Another necessity, but also another benefit, of schools getting in the IP-licensing area, is that its success both depends on and, in turn, attracts top-flight faculty and students from around the country and—in today’s global marketplace—the world. The best and brightest of the faculty and students in these areas of research are naturally drawn to the opportunities provided by IP commercialization and research.

But to entice such first-rate scholars and students, it is essential that they be given the opportunity to benefit themselves from licensing. This can take many forms, one of which is the chance to work, at least temporarily, with or for the new start-up. In this we find another self-reinforcing cycle, one which yields benefits for universities beyond the acquisition of new revenue. In attracting better faculty and students, universities climb in the US News and World Report college rankings, which is the Holy Grail for academics.

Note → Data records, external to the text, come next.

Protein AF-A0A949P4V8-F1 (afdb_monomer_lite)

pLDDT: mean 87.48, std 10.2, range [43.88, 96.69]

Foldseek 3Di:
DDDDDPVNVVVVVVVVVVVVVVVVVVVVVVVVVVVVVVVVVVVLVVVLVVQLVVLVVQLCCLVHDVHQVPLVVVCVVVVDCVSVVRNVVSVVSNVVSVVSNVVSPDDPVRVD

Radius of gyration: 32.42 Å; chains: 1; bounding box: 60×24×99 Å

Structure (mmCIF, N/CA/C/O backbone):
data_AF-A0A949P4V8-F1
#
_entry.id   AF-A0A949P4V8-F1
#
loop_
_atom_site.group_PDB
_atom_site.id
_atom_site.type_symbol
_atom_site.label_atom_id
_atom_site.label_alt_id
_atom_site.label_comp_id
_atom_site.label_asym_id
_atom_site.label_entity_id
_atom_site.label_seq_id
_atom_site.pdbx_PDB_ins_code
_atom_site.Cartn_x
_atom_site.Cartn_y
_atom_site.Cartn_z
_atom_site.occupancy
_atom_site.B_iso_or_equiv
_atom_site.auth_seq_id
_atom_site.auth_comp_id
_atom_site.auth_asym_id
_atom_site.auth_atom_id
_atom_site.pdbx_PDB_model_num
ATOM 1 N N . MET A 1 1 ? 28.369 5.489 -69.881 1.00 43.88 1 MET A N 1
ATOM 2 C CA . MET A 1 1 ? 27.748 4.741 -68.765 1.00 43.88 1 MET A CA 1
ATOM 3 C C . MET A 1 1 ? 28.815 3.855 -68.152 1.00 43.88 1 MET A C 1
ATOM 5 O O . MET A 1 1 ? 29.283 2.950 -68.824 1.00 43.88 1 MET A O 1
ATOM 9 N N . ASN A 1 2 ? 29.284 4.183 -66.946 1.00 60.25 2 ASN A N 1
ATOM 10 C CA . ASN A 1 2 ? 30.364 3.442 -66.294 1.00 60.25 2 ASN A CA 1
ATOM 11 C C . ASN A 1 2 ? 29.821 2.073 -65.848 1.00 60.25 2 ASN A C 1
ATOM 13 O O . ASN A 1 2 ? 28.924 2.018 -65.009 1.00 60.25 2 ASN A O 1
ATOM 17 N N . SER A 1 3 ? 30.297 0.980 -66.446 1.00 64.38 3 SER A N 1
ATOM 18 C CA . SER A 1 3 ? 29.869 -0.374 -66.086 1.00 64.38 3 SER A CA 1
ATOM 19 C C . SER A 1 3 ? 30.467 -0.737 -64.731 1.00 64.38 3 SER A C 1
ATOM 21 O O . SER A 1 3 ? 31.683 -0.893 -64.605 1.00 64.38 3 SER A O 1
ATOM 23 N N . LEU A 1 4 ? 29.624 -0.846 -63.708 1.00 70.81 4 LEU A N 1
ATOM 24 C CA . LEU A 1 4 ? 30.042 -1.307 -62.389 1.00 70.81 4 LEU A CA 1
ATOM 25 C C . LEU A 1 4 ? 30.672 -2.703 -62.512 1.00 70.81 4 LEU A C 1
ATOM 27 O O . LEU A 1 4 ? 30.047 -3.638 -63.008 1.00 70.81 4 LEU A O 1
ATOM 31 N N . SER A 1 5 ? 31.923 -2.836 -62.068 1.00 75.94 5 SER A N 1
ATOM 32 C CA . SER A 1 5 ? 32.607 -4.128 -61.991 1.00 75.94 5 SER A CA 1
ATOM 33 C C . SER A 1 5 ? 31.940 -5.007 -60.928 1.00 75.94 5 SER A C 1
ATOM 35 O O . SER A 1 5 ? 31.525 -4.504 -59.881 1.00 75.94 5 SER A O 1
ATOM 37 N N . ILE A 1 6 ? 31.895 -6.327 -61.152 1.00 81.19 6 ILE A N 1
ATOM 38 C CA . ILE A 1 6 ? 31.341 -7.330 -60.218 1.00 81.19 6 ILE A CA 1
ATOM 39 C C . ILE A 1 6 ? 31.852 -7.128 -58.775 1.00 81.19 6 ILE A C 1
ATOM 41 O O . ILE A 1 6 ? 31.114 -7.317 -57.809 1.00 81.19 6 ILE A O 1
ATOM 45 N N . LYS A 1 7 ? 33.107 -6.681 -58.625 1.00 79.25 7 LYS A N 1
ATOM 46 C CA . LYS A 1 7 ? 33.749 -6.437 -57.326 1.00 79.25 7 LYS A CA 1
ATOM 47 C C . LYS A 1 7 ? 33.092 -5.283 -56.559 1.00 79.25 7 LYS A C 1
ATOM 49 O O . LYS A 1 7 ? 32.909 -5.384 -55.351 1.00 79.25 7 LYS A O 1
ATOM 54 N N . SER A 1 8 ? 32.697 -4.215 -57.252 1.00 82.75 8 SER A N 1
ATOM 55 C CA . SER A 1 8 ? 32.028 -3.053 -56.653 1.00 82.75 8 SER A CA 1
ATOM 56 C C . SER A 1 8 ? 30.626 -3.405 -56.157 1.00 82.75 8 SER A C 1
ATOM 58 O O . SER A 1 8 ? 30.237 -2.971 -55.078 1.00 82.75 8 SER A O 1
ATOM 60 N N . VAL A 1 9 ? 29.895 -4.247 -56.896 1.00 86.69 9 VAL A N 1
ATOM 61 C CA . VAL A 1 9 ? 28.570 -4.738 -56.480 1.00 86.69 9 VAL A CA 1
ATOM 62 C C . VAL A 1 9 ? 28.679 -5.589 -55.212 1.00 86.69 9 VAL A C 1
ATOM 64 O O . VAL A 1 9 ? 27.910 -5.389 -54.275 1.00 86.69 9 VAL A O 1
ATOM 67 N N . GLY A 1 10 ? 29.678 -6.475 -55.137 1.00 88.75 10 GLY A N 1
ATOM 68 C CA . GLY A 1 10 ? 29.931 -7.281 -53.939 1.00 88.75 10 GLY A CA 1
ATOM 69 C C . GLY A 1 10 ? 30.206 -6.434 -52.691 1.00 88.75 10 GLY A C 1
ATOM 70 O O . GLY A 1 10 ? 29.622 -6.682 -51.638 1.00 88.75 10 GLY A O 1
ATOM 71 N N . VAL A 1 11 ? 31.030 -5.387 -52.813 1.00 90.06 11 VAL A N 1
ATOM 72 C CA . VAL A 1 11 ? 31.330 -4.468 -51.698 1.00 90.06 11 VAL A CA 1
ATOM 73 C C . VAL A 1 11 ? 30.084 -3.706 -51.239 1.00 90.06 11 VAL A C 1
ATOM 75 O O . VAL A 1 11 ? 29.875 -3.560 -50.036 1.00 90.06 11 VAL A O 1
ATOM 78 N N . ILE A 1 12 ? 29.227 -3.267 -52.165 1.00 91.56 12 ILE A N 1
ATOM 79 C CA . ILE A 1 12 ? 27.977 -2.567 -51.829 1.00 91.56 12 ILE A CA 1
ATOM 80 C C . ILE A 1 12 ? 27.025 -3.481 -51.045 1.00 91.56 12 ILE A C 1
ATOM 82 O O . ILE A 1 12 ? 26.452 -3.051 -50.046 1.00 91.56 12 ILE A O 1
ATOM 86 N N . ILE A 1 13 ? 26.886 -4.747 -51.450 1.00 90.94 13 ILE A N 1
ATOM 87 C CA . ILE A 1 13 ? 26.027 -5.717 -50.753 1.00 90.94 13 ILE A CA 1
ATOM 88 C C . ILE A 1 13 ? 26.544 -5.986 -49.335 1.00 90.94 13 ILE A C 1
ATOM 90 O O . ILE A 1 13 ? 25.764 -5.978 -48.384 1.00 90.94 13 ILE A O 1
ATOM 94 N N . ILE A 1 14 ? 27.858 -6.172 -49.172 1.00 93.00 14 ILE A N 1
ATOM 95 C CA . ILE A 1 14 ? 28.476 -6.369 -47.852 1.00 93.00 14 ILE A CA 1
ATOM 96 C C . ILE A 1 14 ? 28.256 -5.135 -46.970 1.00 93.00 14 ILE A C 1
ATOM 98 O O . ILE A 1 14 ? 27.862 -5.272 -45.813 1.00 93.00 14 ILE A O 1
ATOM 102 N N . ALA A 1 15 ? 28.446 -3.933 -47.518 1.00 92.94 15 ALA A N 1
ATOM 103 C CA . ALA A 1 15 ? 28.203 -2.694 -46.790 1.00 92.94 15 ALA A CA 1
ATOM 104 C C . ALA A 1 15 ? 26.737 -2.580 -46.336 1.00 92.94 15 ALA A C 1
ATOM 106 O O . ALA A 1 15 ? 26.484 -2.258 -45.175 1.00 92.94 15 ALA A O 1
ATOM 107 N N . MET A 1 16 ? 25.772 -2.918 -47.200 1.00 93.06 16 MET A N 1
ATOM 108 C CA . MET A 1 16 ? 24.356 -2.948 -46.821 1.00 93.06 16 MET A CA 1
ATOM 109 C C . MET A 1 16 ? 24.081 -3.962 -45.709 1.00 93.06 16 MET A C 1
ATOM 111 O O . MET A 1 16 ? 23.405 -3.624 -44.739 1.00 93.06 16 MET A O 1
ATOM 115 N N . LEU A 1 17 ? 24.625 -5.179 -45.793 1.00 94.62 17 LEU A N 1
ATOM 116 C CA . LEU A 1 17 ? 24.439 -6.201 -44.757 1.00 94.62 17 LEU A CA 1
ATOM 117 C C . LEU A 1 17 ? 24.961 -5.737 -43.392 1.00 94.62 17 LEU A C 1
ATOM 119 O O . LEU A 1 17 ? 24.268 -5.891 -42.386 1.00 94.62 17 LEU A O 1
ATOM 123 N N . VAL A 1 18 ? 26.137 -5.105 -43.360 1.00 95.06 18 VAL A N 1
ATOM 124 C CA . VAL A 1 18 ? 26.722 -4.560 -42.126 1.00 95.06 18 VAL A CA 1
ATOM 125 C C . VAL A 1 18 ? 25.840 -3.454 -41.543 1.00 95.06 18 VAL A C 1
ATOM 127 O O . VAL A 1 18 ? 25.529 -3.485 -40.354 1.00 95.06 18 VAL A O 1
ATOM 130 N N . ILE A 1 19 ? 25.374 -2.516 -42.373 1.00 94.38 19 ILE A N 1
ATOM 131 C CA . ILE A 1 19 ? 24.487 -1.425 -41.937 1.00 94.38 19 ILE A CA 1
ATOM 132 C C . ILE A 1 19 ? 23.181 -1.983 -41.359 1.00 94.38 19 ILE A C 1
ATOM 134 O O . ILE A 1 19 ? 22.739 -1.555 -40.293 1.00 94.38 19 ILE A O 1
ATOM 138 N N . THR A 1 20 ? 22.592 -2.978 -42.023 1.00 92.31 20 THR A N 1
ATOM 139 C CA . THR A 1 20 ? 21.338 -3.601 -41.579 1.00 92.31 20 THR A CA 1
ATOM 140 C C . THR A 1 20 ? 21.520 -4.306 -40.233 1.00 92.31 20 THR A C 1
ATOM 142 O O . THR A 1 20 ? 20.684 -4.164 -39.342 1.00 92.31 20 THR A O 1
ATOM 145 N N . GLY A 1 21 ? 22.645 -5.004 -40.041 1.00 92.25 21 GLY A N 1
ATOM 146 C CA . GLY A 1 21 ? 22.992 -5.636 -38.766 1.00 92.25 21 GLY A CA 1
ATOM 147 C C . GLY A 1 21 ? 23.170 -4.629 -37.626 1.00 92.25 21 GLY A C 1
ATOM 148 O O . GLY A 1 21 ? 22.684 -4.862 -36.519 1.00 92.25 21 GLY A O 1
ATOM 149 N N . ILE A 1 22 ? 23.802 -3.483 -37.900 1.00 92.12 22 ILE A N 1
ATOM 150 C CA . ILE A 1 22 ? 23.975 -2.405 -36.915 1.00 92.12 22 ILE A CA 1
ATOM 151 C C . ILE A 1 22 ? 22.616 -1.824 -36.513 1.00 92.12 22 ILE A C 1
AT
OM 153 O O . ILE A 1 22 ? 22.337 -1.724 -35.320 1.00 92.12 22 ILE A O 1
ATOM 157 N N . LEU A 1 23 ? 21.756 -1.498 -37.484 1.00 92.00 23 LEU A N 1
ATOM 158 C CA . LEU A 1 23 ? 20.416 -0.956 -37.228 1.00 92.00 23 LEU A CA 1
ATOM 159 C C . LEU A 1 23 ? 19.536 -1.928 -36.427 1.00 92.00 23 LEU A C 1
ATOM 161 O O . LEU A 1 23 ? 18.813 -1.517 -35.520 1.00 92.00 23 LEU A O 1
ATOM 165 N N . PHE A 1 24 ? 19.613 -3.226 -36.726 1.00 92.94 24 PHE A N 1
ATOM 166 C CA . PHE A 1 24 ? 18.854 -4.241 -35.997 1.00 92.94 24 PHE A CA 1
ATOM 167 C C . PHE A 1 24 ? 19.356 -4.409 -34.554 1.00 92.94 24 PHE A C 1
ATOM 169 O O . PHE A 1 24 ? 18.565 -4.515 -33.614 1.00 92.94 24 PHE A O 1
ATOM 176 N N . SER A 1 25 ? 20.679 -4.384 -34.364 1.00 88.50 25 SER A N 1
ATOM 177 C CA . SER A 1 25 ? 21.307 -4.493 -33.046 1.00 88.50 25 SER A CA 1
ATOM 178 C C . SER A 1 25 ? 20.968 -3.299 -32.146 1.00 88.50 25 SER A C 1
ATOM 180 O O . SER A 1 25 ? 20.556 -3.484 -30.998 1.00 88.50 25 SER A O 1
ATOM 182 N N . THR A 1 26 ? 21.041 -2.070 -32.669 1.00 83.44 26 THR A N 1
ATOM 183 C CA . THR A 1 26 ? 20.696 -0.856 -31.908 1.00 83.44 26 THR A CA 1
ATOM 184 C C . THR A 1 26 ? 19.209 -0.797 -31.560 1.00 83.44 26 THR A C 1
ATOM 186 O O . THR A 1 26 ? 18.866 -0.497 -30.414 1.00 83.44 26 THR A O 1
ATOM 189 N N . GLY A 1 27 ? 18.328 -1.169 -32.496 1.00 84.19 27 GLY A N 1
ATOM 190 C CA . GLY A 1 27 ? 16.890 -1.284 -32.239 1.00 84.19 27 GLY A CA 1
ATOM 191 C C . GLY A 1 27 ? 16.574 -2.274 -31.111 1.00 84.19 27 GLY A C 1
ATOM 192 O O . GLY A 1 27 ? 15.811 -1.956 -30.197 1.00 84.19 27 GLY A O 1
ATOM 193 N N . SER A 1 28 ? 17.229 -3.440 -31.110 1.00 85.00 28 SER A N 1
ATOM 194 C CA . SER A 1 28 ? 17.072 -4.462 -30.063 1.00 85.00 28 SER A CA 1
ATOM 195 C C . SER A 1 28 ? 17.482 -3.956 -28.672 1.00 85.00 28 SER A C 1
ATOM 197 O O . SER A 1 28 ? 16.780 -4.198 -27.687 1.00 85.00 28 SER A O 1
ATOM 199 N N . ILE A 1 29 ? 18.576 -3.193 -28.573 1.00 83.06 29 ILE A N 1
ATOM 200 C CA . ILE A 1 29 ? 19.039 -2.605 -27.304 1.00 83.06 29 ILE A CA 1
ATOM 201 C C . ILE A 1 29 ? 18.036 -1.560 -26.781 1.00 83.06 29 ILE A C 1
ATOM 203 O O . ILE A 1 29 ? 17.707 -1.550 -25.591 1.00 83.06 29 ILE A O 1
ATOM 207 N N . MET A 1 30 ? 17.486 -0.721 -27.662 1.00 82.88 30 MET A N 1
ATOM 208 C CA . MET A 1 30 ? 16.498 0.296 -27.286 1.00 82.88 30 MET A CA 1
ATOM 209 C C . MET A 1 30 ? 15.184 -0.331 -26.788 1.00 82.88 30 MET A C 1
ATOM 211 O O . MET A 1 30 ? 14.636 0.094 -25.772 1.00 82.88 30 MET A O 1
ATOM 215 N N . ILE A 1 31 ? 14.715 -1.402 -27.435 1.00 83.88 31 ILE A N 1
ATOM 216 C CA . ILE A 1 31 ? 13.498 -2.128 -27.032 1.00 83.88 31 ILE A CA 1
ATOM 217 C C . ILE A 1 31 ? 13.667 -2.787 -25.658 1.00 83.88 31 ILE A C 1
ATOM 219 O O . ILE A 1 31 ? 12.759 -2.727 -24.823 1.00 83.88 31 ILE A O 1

This rise in rank, in turn, attracts still better faculty and students. The happy cycle, once begun, takes on a momentum of its own.

SPONSORED RESEARCH

Regarding the second prominent potential source of alternative revenue for research universities, sponsored research, the opportunities it offers are analogous to those of IP licensing. Today, 62 universities belong to the American Association of Universities (A.A.U.), which consists of the top research schools in the country. Here in our home state of Texas, the public University of Texas at Austin and Texas A&M University, along with the private Rice University, are AAU members. At these schools, with their proven research track records, already-established, wealthy corporations have an interest in funding directed university research.

Fortunately, sponsored research’s potential funding is not limited to Fortune 500 companies. In addition to established industries, venture capitalists again can prove to be a source of support. Moreover, both state and federal governments have an interest in supporting such research, as each discovery promises to create new jobs and build the local and state tax base. Finally, research universities themselves have set aside funding to support sponsored research initiatives; these funds give them “skin in the game” with prospective corporate funders, which entitles them to a greater share of the fruits of any subsequent collaborations.

Make no mistake: The earth has moved beneath the feet of higher education. Exacerbating the exodus of traditional funding sources is the new entry of online learning, $10,000 degrees, and the rise of competency-based college credits. These innovations will alter forever the cost and method of the delivery of learning. If research universities hope to survive these disruptions, they must become disruptors and/or market leaders themselves. They must break the mold of traditional education through capitalizing on innovative methods to raise new revenue. Our research universities’ quest for survival stands a far better chance of success if they devise a systematic, market-driven strategy to pursue IP licensing and industry-sponsored research.

A number of research institutions have of course begun this effort. Stanford University provides the model. Between 1970 and 2011, according to its Office of Technology Licensing, Stanford accrued roughly $1.4 billion in cumulative royalties. A number of other research universities also are capitalizing on this alternative revenue source. Given the breadth and depth of the challenges universities face, the time for the rest to embark on such strategies is past due.

Thomas K. Lindsay, PhD, is Director of the Center for Higher Education at the Texas Public Policy Foundation and former Deputy Chairman and COO of the National Endowment for the Humanities.

David Sym-Smith is a Partner and Executive in Residence at Mobility Ventures. David is a 20-plus year wireless industry veteran who has served as senior executive of global corporations as well as at several startups.